*ASSIGNMENT*
Word for word, return the lines from the top of the listing to the line containing "Nearest PDB structures", both ends included, and no others.

*SUPPLIED RECORDS*
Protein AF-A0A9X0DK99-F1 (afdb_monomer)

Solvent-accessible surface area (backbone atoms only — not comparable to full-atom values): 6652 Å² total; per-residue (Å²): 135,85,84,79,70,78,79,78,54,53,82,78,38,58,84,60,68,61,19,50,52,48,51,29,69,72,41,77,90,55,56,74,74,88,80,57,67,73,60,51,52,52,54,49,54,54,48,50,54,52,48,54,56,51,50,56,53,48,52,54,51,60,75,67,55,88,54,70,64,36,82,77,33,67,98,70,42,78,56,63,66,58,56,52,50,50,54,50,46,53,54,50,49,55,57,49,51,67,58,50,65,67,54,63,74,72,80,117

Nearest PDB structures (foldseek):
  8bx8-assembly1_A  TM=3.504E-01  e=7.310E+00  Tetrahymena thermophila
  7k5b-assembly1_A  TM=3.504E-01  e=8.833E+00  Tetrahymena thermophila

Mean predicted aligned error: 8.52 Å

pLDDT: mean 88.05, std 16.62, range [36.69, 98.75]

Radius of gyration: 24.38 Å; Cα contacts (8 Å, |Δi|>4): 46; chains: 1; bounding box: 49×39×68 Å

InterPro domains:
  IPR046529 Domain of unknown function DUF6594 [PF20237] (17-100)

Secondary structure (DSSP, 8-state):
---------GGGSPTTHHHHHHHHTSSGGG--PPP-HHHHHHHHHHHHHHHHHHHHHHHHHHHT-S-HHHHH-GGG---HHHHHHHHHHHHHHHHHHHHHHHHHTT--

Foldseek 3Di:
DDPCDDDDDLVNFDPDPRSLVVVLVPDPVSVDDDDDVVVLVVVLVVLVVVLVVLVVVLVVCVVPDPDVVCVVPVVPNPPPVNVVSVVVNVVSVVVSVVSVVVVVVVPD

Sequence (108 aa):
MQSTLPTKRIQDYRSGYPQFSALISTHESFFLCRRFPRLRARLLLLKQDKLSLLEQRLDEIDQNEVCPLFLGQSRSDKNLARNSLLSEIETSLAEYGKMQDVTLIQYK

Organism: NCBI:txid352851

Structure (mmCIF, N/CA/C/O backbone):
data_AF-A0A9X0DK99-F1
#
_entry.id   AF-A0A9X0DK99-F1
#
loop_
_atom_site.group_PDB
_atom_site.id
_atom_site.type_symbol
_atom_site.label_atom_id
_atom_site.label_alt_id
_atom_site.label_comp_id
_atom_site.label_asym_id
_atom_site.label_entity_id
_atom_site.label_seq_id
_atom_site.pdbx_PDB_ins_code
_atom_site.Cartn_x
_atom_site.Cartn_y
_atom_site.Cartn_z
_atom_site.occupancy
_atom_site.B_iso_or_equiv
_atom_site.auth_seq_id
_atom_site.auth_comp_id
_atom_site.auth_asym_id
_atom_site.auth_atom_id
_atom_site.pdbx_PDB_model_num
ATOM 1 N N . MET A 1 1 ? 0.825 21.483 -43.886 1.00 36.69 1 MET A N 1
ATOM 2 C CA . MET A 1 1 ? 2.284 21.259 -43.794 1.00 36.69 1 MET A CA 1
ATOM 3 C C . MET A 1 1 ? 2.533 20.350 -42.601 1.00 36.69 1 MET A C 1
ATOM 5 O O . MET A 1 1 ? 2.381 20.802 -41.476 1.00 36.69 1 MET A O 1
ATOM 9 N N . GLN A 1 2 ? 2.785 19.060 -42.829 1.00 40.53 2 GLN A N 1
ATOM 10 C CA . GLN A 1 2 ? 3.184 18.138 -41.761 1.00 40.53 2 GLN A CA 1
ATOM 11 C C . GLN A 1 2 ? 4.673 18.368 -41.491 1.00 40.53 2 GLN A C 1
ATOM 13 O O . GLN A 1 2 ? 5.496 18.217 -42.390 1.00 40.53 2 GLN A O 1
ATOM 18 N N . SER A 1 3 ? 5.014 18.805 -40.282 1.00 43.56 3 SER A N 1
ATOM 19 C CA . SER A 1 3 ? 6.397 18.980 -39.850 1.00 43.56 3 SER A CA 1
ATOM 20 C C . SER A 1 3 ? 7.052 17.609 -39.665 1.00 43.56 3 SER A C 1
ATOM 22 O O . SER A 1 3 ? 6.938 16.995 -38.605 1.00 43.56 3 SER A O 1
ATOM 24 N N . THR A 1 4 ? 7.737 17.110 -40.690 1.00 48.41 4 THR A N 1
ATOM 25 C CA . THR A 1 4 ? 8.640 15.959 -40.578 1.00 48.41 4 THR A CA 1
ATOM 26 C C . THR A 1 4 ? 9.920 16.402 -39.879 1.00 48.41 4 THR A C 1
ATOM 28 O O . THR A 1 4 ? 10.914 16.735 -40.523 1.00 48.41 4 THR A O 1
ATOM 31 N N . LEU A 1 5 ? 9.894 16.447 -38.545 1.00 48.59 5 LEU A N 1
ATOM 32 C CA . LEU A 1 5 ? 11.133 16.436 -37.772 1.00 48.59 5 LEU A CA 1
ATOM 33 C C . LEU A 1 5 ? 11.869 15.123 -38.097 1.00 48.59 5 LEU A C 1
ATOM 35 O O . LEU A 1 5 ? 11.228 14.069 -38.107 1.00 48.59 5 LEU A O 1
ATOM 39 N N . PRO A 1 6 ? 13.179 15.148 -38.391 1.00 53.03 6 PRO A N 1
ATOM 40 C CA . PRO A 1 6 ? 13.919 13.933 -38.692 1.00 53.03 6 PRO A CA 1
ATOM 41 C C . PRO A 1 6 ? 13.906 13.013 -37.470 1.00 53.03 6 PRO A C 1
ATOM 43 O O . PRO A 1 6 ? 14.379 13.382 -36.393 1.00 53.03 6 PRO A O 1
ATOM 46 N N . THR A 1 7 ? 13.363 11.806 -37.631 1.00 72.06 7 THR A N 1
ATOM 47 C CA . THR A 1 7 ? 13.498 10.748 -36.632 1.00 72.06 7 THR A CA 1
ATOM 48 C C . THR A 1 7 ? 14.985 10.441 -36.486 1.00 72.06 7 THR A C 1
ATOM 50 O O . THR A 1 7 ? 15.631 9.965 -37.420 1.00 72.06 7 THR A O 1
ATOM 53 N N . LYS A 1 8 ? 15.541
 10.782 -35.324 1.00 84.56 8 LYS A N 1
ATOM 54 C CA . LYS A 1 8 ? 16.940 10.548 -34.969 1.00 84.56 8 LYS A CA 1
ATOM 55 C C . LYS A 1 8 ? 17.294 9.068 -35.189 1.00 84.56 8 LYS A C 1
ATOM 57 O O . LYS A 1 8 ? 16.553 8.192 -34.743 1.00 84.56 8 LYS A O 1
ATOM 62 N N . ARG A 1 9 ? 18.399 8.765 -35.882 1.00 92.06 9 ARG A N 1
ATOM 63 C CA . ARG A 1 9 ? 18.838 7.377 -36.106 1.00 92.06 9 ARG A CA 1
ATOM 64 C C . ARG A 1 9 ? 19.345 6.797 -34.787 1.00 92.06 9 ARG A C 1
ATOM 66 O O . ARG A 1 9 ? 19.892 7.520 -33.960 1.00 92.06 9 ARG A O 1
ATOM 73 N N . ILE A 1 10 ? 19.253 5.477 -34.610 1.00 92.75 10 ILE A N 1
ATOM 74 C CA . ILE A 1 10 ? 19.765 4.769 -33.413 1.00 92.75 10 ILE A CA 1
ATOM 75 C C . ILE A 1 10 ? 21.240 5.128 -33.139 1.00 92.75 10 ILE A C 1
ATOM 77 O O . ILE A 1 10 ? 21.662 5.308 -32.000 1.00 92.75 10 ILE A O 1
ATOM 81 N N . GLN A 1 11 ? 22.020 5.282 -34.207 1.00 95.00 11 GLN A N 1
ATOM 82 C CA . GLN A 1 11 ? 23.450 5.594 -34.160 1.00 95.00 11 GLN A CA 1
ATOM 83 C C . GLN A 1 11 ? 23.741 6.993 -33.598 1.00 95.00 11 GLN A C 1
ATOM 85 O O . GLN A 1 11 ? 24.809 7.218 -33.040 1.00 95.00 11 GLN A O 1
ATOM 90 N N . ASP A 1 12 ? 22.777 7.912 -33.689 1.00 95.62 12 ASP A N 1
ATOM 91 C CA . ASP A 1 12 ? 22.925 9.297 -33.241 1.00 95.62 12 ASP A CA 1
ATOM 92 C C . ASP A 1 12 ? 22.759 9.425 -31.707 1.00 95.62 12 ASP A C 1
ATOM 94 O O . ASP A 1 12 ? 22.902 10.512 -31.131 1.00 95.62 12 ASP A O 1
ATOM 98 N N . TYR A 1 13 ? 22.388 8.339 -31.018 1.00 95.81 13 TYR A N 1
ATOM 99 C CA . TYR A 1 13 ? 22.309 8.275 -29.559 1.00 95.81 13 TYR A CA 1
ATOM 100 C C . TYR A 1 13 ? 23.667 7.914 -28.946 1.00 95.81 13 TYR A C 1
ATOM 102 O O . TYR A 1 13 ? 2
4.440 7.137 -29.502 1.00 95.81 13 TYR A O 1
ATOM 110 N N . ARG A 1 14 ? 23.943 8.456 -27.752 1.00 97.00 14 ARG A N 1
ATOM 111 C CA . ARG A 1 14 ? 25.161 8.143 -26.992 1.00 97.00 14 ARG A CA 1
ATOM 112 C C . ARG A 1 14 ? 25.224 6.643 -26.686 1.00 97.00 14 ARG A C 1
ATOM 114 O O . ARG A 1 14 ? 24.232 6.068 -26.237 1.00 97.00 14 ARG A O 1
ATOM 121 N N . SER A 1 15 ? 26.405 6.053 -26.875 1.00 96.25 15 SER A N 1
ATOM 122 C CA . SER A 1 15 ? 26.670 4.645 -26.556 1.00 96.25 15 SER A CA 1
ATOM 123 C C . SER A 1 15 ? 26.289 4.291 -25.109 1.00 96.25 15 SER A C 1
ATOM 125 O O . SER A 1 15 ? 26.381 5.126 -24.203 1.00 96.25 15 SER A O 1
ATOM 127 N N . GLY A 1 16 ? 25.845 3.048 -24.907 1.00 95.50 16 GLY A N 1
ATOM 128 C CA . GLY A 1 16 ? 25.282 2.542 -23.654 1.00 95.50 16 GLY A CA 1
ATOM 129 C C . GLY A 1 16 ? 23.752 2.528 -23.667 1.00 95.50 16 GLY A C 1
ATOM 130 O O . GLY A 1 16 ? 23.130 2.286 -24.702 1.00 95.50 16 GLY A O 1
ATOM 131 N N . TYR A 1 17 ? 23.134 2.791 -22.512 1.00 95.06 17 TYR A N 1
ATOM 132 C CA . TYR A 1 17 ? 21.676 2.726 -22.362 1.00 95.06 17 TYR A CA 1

*SOLUTION FOR THIS EXERCISE*
Protein AF-A0A9X0DK99-F1 (afdb_monomer)

Solvent-accessible surface area (backbone atoms only — not comparable to full-atom values): 6652 Å² total; per-residue (Å²): 135,85,84,79,70,78,79,78,54,53,82,78,38,58,84,60,68,61,19,50,52,48,51,29,69,72,41,77,90,55,56,74,74,88,80,57,67,73,60,51,52,52,54,49,54,54,48,50,54,52,48,54,56,51,50,56,53,48,52,54,51,60,75,67,55,88,54,70,64,36,82,77,33,67,98,70,42,78,56,63,66,58,56,52,50,50,54,50,46,53,54,50,49,55,57,49,51,67,58,50,65,67,54,63,74,72,80,117

Nearest PDB structures (foldseek):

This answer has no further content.